[EXTRACTED RECORDS]

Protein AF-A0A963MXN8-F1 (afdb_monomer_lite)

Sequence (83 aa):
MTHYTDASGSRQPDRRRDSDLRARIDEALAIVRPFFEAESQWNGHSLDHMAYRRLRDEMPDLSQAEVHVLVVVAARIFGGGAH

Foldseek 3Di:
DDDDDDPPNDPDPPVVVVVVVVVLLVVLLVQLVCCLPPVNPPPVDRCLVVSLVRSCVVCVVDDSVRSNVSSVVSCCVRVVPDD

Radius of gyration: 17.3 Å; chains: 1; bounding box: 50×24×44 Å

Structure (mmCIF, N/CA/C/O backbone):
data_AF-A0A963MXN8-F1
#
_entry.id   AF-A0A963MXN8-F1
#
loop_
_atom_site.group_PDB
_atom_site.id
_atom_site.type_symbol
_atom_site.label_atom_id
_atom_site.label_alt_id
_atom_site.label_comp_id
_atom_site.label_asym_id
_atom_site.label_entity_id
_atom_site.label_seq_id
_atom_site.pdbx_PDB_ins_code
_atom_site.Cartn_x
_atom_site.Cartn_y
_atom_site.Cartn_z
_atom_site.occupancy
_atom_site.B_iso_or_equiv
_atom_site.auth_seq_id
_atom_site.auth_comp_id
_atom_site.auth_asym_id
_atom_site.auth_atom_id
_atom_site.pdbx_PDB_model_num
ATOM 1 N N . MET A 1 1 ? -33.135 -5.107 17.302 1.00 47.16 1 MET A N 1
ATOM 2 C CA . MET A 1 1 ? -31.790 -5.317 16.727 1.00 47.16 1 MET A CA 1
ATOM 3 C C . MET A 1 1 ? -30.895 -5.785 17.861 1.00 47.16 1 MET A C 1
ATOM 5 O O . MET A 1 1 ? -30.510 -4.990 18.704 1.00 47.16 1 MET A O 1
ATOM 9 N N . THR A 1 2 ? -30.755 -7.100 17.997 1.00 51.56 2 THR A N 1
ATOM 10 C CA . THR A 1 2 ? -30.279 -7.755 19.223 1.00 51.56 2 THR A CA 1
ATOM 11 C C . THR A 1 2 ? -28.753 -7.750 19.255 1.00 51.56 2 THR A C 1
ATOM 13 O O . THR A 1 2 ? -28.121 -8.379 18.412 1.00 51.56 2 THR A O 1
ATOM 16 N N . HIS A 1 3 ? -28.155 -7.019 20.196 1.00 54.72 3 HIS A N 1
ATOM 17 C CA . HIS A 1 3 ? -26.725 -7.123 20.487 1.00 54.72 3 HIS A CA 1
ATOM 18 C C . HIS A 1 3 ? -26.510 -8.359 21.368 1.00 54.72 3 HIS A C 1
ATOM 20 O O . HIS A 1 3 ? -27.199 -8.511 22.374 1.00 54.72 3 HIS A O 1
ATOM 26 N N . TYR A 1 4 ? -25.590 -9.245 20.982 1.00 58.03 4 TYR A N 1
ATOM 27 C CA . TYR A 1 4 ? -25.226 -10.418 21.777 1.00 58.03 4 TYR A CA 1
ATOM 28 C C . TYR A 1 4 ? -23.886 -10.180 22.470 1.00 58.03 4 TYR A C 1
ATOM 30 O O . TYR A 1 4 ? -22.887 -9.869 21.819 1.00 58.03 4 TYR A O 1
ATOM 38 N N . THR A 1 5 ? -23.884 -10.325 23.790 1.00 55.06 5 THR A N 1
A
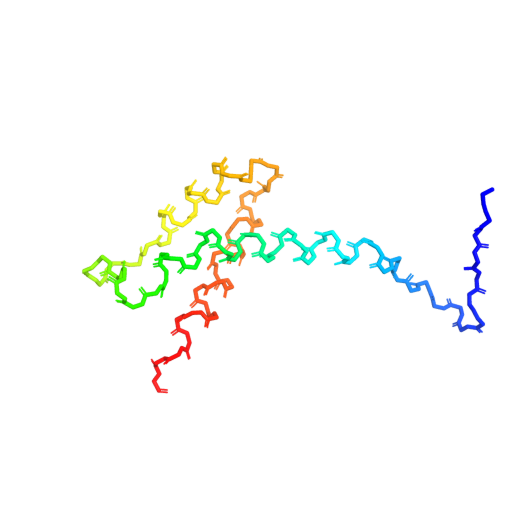TOM 39 C CA . THR A 1 5 ? -22.700 -10.252 24.643 1.00 55.06 5 THR A CA 1
ATOM 40 C C . THR A 1 5 ? -22.193 -11.674 24.864 1.00 55.06 5 THR A C 1
ATOM 42 O O . THR A 1 5 ? -22.931 -12.514 25.373 1.00 55.06 5 THR A O 1
ATOM 45 N N . ASP A 1 6 ? -20.951 -11.954 24.477 1.00 59.91 6 ASP A N 1
ATOM 46 C CA . ASP A 1 6 ? -20.280 -13.205 24.839 1.00 59.91 6 ASP A CA 1
ATOM 47 C C . ASP A 1 6 ? -19.833 -13.183 26.316 1.00 59.91 6 ASP A C 1
ATOM 49 O O . ASP A 1 6 ? -19.558 -12.120 26.882 1.00 59.91 6 ASP A O 1
ATOM 53 N N . ALA A 1 7 ? -19.746 -14.367 26.929 1.00 60.88 7 ALA A N 1
ATOM 54 C CA . ALA A 1 7 ? -19.497 -14.584 28.355 1.00 60.88 7 ALA A CA 1
ATOM 55 C C . ALA A 1 7 ? -18.131 -14.076 28.869 1.00 60.88 7 ALA A C 1
ATOM 57 O O . ALA A 1 7 ? -17.896 -14.094 30.074 1.00 60.88 7 ALA A O 1
ATOM 58 N N . SER A 1 8 ? -17.239 -13.603 27.991 1.00 55.66 8 SER A N 1
ATOM 59 C CA . SER A 1 8 ? -15.890 -13.140 28.349 1.00 55.66 8 SER A CA 1
ATOM 60 C C . SER A 1 8 ? -15.738 -11.611 28.484 1.00 55.66 8 SER A C 1
ATOM 62 O O . SER A 1 8 ? -14.639 -11.110 28.718 1.00 55.66 8 SER A O 1
ATOM 64 N N . GLY A 1 9 ? -16.804 -10.813 28.314 1.00 56.00 9 GLY A N 1
ATOM 65 C CA . GLY A 1 9 ? -16.769 -9.350 28.540 1.00 56.00 9 GLY A CA 1
ATOM 66 C C . GLY A 1 9 ? -15.812 -8.553 27.632 1.00 56.00 9 GLY A C 1
ATOM 67 O O . GLY A 1 9 ? -15.719 -7.330 27.730 1.00 56.00 9 GLY A O 1
ATOM 68 N N . SER A 1 10 ? -15.124 -9.223 26.711 1.00 50.38 10 SER A N 1
ATOM 69 C CA . SER A 1 10 ? -14.225 -8.618 25.741 1.00 50.38 10 SER A CA 1
ATOM 70 C C . SER A 1 10 ? -15.033 -8.267 24.498 1.00 50.38 10 SER A C 1
ATOM 72 O O . SER A 1 10 ? -15.583 -9.152 23.843 1.00 50.38 10 SER A O 1
ATOM 74 N N . ARG A 1 11 ? -15.113 -6.975 24.161 1.00 49.19 11 ARG A N 1
ATOM 75 C CA . ARG A 1 11 ? -15.692 -6.474 22.906 1.00 49.19 11 ARG A CA 1
ATOM 76 C C . ARG A 1 11 ? -14.852 -6.994 21.736 1.00 49.19 11 ARG A C 1
ATOM 78 O O . ARG A 1 11 ? -13.959 -6.305 21.258 1.00 49.19 11 ARG A O 1
ATOM 85 N N . GLN A 1 12 ? -15.098 -8.231 21.314 1.00 54.34 12 GLN A N 1
ATOM 86 C CA . GLN A 1 12 ? -14.499 -8.785 20.107 1.00 54.34 12 GLN A CA 1
ATOM 87 C C . GLN A 1 12 ? -14.920 -7.879 18.942 1.00 54.34 12 GLN A C 1
ATOM 89 O O . GLN A 1 12 ? -16.116 -7.589 18.814 1.00 54.34 12 GLN A O 1
ATOM 94 N N . PRO A 1 13 ? -13.973 -7.369 18.136 1.00 52.31 13 PRO A N 1
ATOM 95 C CA . PRO A 1 13 ? -14.327 -6.601 16.959 1.00 52.31 13 PRO A CA 1
ATOM 96 C C . PRO A 1 13 ? -15.237 -7.469 16.091 1.00 52.31 13 PRO A C 1
ATOM 98 O O . PRO A 1 13 ? -14.989 -8.658 15.883 1.00 52.31 13 PRO A O 1
ATOM 101 N N . ASP A 1 14 ? -16.346 -6.874 15.665 1.00 52.03 14 ASP A N 1
ATOM 102 C CA . ASP A 1 14 ? -17.301 -7.470 14.745 1.00 52.03 14 ASP A CA 1
ATOM 103 C C . ASP A 1 14 ? -16.527 -8.067 13.557 1.00 52.03 14 ASP A C 1
ATOM 105 O O . ASP A 1 14 ? -15.937 -7.336 12.763 1.00 52.03 14 ASP A O 1
ATOM 109 N N . ARG A 1 15 ? -16.472 -9.405 13.466 1.00 54.62 15 ARG A N 1
ATOM 110 C CA . ARG A 1 15 ? -15.665 -10.131 12.464 1.00 54.62 15 ARG A CA 1
ATOM 111 C C . ARG A 1 15 ? -15.971 -9.694 11.021 1.00 54.62 15 ARG A C 1
ATOM 113 O O . ARG A 1 15 ? -15.161 -9.940 10.131 1.00 54.62 15 ARG A O 1
ATOM 120 N N . ARG A 1 16 ? -17.116 -9.038 10.775 1.00 56.66 16 ARG A N 1
ATOM 121 C CA . ARG A 1 16 ? -17.499 -8.518 9.455 1.00 56.66 16 ARG A CA 1
ATOM 122 C C . ARG A 1 16 ? -16.708 -7.264 9.082 1.00 56.66 16 ARG A C 1
ATOM 124 O O . ARG A 1 16 ? -16.298 -7.158 7.933 1.00 56.66 16 ARG A O 1
ATOM 131 N N . ARG A 1 17 ? -16.409 -6.368 10.032 1.00 53.50 17 ARG A N 1
ATOM 132 C CA . ARG A 1 17 ? -15.507 -5.219 9.794 1.00 53.50 17 ARG A CA 1
ATOM 133 C C . ARG A 1 17 ? -14.092 -5.648 9.409 1.00 53.50 17 ARG A C 1
ATOM 135 O O . ARG A 1 17 ? -13.483 -5.028 8.547 1.00 53.50 17 ARG A O 1
ATOM 142 N N . ASP A 1 18 ? -13.596 -6.727 10.005 1.00 56.84 18 ASP A N 1
ATOM 143 C CA . ASP A 1 18 ? -12.283 -7.293 9.667 1.00 56.84 18 ASP A CA 1
ATOM 144 C C . ASP A 1 18 ? -12.251 -7.898 8.251 1.00 56.84 18 ASP A C 1
ATOM 146 O O . ASP A 1 18 ? -11.209 -7.919 7.597 1.00 56.84 18 ASP A O 1
ATOM 150 N N . SER A 1 19 ? -13.404 -8.378 7.773 1.00 63.41 19 SER A N 1
ATOM 151 C CA . SER A 1 19 ? -13.546 -8.997 6.450 1.00 63.41 19 SER A CA 1
ATOM 152 C C . SER A 1 19 ? -13.479 -7.957 5.329 1.00 63.41 19 SER A C 1
ATOM 154 O O . SER A 1 19 ? -12.802 -8.187 4.332 1.00 63.41 19 SER A O 1
ATOM 156 N N . ASP A 1 20 ? -14.132 -6.804 5.514 1.00 74.94 20 ASP A N 1
ATOM 157 C CA . ASP A 1 20 ? -14.102 -5.683 4.561 1.00 74.94 20 ASP A CA 1
ATOM 158 C C . ASP A 1 20 ? -12.687 -5.107 4.413 1.00 74.94 20 ASP A C 1
ATOM 160 O O . ASP A 1 20 ? -12.182 -4.951 3.303 1.00 74.94 20 ASP A O 1
ATOM 164 N N . LEU A 1 21 ? -11.996 -4.898 5.538 1.00 75.25 21 LEU A N 1
ATOM 165 C CA . LEU A 1 21 ? -10.620 -4.407 5.528 1.00 75.25 21 LEU A CA 1
ATOM 166 C C . LEU A 1 21 ? -9.667 -5.394 4.843 1.00 75.25 21 LEU A C 1
ATOM 168 O O . LEU A 1 21 ? -8.839 -4.986 4.032 1.00 75.25 21 LEU A O 1
ATOM 172 N N . ARG A 1 22 ? -9.788 -6.695 5.138 1.00 77.56 22 ARG A N 1
ATOM 173 C CA . ARG A 1 22 ? -8.983 -7.725 4.467 1.00 77.56 22 ARG A CA 1
ATOM 174 C C . ARG A 1 22 ? -9.248 -7.777 2.968 1.00 77.56 22 ARG A C 1
ATOM 176 O O . ARG A 1 22 ? -8.286 -7.879 2.220 1.00 77.56 22 ARG A O 1
ATOM 183 N N . ALA A 1 23 ? -10.505 -7.681 2.540 1.00 83.44 23 ALA A N 1
ATOM 184 C CA . ALA A 1 23 ? -10.852 -7.669 1.122 1.00 83.44 23 ALA A CA 1
ATOM 185 C C . ALA A 1 23 ? -10.232 -6.462 0.399 1.00 83.44 23 ALA A C 1
ATOM 187 O O . ALA A 1 23 ? -9.617 -6.632 -0.647 1.00 83.44 23 ALA A O 1
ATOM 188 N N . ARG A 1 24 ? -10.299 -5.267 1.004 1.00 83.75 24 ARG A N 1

[EXERCISE]
From the listing above, return the lines starting at the one with "ATOM 176 O O" and ending at the one with "ATOM 187 O O", both kept, exactly as they appear and nothing more.

[COMPLETED EXERCISE]
ATOM 176 O O . ARG A 1 22 ? -8.286 -7.879 2.220 1.00 77.56 22 ARG A O 1
ATOM 183 N N . ALA A 1 23 ? -10.505 -7.681 2.540 1.00 83.44 23 ALA A N 1
ATOM 184 C CA . ALA A 1 23 ? -10.852 -7.669 1.122 1.00 83.44 23 ALA A CA 1
ATOM 185 C C . ALA A 1 23 ? -10.232 -6.462 0.399 1.00 83.44 23 ALA A C 1
ATOM 187 O O . ALA A 1 23 ? -9.617 -6.632 -0.647 1.00 83.44 23 ALA A O 1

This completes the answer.